What you will do:
Starting with the opening line of the material, restate every line word for word, and end on the line containing "Radius of gyration: 17.24".

Provided records:
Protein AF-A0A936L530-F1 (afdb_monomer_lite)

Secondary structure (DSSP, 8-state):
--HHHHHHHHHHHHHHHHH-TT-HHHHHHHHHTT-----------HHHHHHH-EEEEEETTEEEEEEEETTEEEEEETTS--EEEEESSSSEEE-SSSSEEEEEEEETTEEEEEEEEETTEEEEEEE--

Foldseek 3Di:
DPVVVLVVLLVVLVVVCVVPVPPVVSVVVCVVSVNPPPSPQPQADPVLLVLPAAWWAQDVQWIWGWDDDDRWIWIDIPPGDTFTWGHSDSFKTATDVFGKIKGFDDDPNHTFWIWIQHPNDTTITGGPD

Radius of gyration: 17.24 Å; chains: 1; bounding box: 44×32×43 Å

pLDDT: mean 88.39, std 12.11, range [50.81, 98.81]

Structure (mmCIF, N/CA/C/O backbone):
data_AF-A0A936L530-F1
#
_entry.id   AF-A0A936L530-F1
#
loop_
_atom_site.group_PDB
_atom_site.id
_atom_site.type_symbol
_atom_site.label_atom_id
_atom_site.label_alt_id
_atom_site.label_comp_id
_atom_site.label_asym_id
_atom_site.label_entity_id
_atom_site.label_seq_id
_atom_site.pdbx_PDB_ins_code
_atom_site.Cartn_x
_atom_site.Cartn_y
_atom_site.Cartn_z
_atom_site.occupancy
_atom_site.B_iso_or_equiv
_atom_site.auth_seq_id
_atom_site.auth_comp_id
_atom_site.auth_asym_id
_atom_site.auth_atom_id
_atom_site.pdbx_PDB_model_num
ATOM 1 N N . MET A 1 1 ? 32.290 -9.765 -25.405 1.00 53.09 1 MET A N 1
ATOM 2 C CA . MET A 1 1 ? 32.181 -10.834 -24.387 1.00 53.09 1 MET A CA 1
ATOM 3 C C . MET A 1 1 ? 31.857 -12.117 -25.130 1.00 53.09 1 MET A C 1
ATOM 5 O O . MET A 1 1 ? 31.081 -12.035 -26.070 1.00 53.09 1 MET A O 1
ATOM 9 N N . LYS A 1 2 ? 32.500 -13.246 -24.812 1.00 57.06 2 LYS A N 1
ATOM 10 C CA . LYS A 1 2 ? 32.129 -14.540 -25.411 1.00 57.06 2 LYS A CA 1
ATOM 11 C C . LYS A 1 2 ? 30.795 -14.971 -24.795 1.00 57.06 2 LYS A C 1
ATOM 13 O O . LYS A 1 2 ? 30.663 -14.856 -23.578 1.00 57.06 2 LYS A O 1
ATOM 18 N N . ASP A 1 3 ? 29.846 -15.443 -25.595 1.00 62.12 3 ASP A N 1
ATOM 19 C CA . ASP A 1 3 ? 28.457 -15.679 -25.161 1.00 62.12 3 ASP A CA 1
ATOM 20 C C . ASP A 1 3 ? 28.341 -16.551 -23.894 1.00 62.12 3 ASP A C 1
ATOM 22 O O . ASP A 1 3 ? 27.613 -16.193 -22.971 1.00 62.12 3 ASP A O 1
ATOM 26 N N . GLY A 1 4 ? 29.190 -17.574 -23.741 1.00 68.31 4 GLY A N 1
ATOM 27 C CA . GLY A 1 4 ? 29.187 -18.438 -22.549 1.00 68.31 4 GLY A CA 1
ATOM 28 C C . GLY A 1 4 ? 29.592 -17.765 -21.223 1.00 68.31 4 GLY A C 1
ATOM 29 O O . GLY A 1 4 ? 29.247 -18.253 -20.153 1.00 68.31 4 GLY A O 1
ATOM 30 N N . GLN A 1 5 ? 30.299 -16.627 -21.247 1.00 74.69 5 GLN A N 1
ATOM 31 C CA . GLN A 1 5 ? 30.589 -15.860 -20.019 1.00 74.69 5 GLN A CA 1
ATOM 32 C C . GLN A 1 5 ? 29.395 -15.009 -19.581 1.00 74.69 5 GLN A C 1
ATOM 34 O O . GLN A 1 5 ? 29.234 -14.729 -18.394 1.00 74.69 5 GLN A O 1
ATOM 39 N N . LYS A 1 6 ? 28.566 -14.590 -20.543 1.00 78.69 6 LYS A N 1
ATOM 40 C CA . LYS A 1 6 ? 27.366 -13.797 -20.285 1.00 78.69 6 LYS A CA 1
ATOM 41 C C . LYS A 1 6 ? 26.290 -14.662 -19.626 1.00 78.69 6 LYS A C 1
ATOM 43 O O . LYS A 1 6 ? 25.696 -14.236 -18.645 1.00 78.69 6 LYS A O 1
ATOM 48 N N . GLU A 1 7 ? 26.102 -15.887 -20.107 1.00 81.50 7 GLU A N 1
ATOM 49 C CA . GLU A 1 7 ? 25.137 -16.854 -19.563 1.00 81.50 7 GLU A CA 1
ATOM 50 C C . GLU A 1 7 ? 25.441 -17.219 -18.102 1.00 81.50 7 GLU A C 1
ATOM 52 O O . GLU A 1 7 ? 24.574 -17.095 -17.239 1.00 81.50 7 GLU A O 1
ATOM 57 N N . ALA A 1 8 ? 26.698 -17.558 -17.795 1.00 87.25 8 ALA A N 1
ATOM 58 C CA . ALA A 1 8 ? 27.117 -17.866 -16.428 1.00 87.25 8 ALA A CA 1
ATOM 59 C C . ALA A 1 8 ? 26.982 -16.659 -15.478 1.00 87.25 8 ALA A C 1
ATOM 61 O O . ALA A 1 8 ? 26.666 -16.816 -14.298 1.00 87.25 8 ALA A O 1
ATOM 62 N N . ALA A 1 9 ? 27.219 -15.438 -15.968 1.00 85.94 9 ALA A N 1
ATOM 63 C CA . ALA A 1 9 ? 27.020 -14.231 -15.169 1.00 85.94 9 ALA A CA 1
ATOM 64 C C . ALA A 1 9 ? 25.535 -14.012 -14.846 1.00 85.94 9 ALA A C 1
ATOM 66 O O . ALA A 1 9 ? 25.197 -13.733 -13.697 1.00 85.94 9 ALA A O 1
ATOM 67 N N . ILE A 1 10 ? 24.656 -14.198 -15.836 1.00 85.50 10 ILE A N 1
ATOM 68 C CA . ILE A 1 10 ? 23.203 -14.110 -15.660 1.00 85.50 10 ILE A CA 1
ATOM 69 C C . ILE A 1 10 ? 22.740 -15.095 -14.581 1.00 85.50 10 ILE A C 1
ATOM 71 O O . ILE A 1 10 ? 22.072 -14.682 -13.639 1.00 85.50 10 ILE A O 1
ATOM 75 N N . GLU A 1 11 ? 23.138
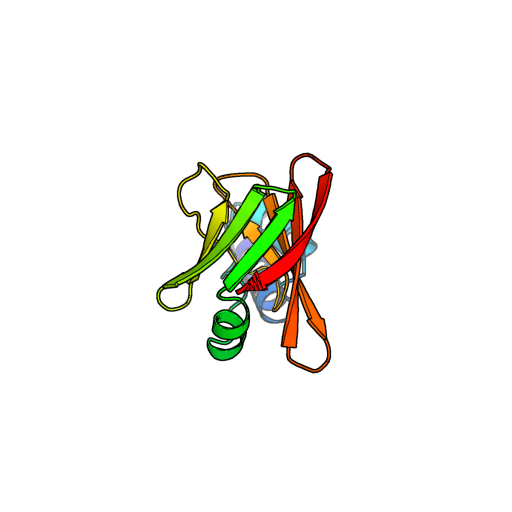 -16.366 -14.664 1.00 85.69 11 GLU A N 1
ATOM 76 C CA . GLU A 1 11 ? 22.753 -17.392 -13.685 1.00 85.69 11 GLU A CA 1
ATOM 77 C C . GLU A 1 11 ? 23.183 -17.028 -12.253 1.00 85.69 11 GLU A C 1
ATOM 79 O O . GLU A 1 11 ? 22.391 -17.122 -11.313 1.00 85.69 11 GLU A O 1
ATOM 84 N N . ASN A 1 12 ? 24.411 -16.530 -12.082 1.00 90.44 12 ASN A N 1
ATOM 85 C CA . ASN A 1 12 ? 24.911 -16.115 -10.771 1.00 90.44 12 ASN A CA 1
ATOM 86 C C . ASN A 1 12 ? 24.143 -14.916 -10.194 1.00 90.44 12 ASN A C 1
ATOM 88 O O . ASN A 1 12 ? 23.851 -14.893 -8.996 1.00 90.44 12 ASN A O 1
ATOM 92 N N . TYR A 1 13 ? 23.793 -13.929 -11.024 1.00 87.25 13 TYR A N 1
ATOM 93 C CA . TYR A 1 13 ? 22.989 -12.793 -10.571 1.00 87.25 13 TYR A CA 1
ATOM 94 C C . TYR A 1 13 ? 21.556 -13.204 -10.223 1.00 87.25 13 TYR A C 1
ATOM 96 O O . TYR A 1 13 ? 21.053 -12.754 -9.194 1.00 87.25 13 TYR A O 1
ATOM 104 N N . LYS A 1 14 ? 20.932 -14.102 -10.997 1.00 82.94 14 LYS A N 1
ATOM 105 C CA . LYS A 1 14 ? 19.609 -14.656 -10.664 1.00 82.94 14 LYS A CA 1
ATOM 106 C C . LYS A 1 14 ? 19.624 -15.379 -9.323 1.00 82.94 14 LYS A C 1
ATOM 108 O O . LYS A 1 14 ? 18.844 -15.048 -8.439 1.00 82.94 14 LYS A O 1
ATOM 113 N N . LYS A 1 15 ? 20.593 -16.273 -9.112 1.00 84.88 15 LYS A N 1
ATOM 114 C CA . LYS A 1 15 ? 20.763 -16.981 -7.836 1.00 84.88 15 LYS A CA 1
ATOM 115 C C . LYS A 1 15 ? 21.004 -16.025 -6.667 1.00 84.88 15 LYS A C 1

Response to the exercise:
Protein AF-A0A936L530-F1 (afdb_monomer_lite)

Secondary structure (DSSP, 8-state):
--HHHHHHHHHHHHHHHHH-TT-HHHHHHHHHTT-----------HHHHHHH-EEEEEETTEEEEEEEETTEEEEEETTS--EEEEESSSSEEE-SSSSEEEEEEEETTEEEEEEEEETTEEEEEEE--

Foldseek 3Di:
DPVVVLVVLLVVLVVVCVVPVPPVVSVVVCVVSVNPPPSPQPQADPVLLVLPAAWWAQDVQWIWGWDDDDRWIWIDIPPGDTFTWGHSDSFKTATDVFGKIKGFDDDPNHTFWIWIQHPNDTTITGGPD

Radius of gyration: 17.24 Å; chains: 1; bounding box: 44×32×43 Å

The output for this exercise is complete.